Let's unpack the additional condition the OP wants to assume. For every $X$, the functors $F(-) = X\otimes -$ and $G(-) = Hom(X,-)$ form an adjoint equivalence. In particular, the counit of the adjunction, $\epsilon: FG \to 1_C$ is a natural isomorphism. So, $\epsilon_1: X\otimes X^* = X\otimes Hom(X,1) \to 1$ is an isomorphism.

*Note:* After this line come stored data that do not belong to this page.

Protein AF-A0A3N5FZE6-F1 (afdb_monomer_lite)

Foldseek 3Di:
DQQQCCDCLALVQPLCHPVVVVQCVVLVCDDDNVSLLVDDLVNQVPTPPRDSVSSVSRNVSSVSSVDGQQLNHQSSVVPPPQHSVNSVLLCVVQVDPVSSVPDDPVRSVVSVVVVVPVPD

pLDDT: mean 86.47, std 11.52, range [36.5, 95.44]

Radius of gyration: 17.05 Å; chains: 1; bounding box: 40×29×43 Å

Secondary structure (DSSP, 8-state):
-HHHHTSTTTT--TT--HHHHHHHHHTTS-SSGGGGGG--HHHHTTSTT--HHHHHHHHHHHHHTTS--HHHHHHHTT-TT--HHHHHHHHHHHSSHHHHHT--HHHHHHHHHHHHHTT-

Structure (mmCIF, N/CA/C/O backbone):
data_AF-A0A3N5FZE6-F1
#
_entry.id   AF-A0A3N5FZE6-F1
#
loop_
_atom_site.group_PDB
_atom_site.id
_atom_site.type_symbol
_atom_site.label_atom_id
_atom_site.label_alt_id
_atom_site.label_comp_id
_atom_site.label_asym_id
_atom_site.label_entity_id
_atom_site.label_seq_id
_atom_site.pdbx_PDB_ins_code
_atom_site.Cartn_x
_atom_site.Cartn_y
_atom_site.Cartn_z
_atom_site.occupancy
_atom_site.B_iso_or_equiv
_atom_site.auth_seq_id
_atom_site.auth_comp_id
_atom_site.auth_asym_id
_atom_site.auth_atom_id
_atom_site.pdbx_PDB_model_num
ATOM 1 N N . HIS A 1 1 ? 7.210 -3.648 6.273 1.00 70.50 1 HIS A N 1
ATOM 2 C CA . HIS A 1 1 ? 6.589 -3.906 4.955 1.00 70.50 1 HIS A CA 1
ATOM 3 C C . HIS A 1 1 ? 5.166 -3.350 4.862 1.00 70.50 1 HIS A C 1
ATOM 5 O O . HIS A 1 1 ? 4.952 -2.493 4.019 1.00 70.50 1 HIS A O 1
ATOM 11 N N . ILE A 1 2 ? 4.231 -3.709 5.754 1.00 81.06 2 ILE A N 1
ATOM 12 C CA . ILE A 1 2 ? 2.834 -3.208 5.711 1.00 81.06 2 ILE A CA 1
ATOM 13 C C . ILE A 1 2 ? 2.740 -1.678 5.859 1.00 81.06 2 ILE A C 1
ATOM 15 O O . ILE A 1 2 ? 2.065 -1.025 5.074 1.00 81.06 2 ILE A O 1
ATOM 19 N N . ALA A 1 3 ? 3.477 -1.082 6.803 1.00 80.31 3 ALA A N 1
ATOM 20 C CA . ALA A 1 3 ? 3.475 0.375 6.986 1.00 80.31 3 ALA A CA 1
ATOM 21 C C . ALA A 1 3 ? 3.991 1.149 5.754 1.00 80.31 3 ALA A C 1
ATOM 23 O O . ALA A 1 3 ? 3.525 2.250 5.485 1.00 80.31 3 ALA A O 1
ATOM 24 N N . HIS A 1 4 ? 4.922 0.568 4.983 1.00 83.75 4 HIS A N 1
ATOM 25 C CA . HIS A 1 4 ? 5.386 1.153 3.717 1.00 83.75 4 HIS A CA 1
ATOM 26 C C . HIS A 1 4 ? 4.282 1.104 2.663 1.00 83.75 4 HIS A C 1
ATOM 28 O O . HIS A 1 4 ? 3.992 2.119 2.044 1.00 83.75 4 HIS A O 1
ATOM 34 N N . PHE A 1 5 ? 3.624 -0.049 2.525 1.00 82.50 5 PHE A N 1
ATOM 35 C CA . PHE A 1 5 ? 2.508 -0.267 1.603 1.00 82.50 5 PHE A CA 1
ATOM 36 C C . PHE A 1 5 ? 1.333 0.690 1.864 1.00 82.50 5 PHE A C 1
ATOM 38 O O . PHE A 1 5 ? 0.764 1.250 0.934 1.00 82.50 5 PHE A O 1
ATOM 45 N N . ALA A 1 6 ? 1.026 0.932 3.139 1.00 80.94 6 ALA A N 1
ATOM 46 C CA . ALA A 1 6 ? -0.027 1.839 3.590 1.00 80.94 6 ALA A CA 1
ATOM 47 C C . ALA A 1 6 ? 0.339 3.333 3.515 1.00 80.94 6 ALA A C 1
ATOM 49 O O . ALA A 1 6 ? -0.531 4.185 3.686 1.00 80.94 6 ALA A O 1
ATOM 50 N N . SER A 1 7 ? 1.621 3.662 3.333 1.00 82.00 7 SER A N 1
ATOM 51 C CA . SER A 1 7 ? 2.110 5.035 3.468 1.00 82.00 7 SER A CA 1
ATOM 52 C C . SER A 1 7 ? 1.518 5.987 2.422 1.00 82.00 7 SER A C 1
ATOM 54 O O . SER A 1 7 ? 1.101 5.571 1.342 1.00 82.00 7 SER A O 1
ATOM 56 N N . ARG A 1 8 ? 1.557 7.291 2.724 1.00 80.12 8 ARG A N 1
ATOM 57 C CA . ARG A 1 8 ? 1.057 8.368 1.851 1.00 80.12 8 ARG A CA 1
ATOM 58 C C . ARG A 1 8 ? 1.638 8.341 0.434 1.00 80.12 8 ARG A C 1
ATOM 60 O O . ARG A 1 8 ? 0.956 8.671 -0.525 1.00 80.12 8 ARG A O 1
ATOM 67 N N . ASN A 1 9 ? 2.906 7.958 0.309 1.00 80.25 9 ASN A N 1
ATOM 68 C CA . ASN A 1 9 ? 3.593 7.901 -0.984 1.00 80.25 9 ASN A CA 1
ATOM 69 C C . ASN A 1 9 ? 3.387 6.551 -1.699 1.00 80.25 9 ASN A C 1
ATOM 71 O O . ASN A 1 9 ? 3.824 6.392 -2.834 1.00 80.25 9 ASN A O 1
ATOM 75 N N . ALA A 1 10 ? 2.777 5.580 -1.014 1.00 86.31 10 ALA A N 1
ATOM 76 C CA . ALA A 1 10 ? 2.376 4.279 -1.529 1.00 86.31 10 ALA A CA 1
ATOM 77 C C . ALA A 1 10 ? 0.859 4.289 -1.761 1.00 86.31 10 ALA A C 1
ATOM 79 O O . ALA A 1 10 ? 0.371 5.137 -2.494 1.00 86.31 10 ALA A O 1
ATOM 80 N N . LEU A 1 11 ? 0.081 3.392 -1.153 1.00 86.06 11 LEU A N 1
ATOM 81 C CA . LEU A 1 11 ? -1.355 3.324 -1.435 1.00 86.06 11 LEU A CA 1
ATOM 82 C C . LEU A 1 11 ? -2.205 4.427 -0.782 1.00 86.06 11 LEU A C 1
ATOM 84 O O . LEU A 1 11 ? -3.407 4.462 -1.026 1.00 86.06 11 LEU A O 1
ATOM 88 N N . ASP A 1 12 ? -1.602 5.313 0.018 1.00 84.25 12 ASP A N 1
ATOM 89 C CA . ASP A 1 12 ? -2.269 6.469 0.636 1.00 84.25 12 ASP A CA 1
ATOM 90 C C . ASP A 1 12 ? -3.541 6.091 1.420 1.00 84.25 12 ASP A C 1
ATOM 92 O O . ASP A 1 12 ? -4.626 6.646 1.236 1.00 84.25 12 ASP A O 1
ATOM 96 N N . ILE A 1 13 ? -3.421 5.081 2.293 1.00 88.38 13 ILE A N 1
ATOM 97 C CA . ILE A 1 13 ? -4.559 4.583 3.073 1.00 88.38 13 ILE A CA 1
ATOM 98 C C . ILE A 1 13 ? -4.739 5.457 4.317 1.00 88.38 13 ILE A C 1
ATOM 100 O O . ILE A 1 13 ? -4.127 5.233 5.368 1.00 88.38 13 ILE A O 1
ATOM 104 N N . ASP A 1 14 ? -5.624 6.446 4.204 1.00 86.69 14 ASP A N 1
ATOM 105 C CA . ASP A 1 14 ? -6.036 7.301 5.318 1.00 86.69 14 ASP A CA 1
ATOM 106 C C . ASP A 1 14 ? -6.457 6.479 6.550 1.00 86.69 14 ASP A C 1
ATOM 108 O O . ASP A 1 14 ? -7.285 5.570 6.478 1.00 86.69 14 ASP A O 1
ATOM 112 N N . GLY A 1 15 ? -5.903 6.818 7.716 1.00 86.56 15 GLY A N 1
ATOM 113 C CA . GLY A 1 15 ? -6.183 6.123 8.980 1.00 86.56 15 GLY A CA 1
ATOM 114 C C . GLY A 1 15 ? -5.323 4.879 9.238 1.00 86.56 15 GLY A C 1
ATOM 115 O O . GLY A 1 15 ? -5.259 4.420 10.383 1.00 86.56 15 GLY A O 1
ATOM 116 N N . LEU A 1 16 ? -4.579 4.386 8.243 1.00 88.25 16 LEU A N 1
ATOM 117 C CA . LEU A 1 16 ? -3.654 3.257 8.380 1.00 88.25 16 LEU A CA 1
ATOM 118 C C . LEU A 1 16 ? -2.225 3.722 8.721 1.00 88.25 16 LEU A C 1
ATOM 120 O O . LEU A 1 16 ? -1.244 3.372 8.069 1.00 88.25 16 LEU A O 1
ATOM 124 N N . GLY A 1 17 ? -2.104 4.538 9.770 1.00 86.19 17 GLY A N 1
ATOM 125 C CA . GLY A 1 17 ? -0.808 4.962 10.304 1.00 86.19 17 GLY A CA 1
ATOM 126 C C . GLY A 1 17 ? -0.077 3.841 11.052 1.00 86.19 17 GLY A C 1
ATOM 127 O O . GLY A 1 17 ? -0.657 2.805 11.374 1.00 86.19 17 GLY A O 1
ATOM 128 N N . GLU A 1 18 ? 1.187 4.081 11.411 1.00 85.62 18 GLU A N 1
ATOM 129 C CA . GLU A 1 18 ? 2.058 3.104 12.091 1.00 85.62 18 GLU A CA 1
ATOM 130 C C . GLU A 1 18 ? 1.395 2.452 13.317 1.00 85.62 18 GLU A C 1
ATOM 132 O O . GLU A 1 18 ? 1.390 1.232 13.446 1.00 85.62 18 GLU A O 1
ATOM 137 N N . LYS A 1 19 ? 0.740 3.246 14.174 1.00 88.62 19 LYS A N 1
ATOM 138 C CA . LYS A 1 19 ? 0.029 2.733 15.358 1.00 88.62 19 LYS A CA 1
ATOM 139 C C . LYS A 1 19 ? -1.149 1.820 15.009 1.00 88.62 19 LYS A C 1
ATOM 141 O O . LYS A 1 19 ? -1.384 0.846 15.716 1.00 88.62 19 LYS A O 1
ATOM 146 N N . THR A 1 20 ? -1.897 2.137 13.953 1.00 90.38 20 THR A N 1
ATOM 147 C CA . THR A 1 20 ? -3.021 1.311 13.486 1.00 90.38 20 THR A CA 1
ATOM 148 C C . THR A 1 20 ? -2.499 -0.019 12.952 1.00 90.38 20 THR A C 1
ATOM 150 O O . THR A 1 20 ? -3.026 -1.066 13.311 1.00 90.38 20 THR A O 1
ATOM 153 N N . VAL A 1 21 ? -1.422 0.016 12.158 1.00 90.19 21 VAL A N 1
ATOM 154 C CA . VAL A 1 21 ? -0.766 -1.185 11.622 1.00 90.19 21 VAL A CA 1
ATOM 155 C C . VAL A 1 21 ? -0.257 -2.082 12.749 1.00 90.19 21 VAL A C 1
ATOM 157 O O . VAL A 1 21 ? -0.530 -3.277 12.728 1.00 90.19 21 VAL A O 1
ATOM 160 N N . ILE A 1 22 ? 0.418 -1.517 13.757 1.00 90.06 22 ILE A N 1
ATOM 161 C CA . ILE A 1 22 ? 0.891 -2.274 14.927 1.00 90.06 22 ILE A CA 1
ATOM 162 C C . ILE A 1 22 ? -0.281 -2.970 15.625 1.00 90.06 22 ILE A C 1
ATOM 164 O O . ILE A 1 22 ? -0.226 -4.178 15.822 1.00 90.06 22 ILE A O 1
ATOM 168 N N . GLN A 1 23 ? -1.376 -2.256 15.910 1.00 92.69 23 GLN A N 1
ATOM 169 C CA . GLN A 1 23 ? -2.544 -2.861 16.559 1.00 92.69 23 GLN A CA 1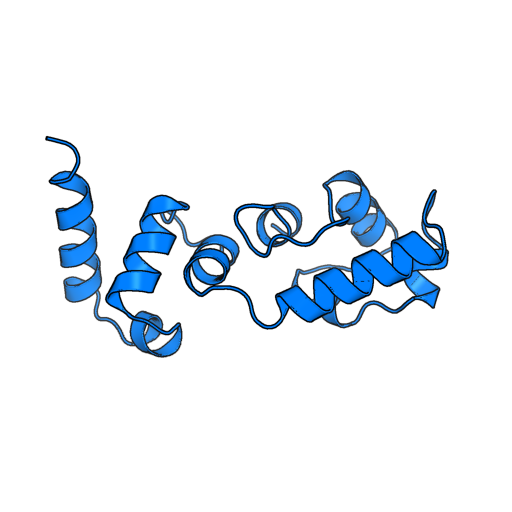
ATOM 170 C C . GLN A 1 23 ? -3.191 -3.978 15.728 1.00 92.69 23 GLN A C 1
ATOM 172 O O . GLN A 1 23 ? -3.646 -4.973 16.292 1.00 92.69 23 GLN A O 1
ATOM 177 N N . LEU A 1 24 ? -3.266 -3.819 14.402 1.00 93.38 24 LEU A N 1
ATOM 178 C CA . LEU A 1 24 ? -3.813 -4.846 13.511 1.00 93.38 24 LEU A CA 1
ATOM 179 C C . LEU A 1 24 ? -2.954 -6.119 13.541 1.00 93.38 24 LEU A C 1
ATOM 181 O O . LEU A 1 24 ? -3.502 -7.218 13.612 1.00 93.38 24 LEU A O 1
ATOM 185 N N . VAL A 1 25 ? -1.627 -5.969 13.546 1.00 92.50 25 VAL A N 1
ATOM 186 C CA . VAL A 1 25 ? -0.677 -7.089 13.635 1.00 92.50 25 VAL A CA 1
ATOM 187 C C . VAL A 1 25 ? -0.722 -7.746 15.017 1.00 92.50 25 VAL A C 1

Call this morphism $ev_X$. Define the coevaluation as its inverse.

Following Section 2.10 of Tensor Categories, we must show that the compositions:

$X \stackrel{coev_X\otimes id}{\longrightarrow} (X\otimes X^*) \otimes X \stackrel{\alpha}{\longrightarrow} X\otimes (X^*\otimes X) \stackrel{id\otimes ev_X}{\longrightarrow} X$, and

$X^*\stackrel{id \otimes coev_X}{\longrightarrow} X^*\otimes (X \otimes X^*) \stackrel{\alpha^{-1}}{\longrightarrow} (X^*\otimes X) \otimes X^* \stackrel{ev_X\otimes id}{\longrightarrow} X^*$

are the identity morphisms. But the first is just $X\cong 1\otimes X$, followed by the associator, followed by $X\otimes 1 \cong X$, which is certainly the identity on $X$ (by strictness), and the second works the same way. So, indeed, $X^*$ is a left dual to $X$.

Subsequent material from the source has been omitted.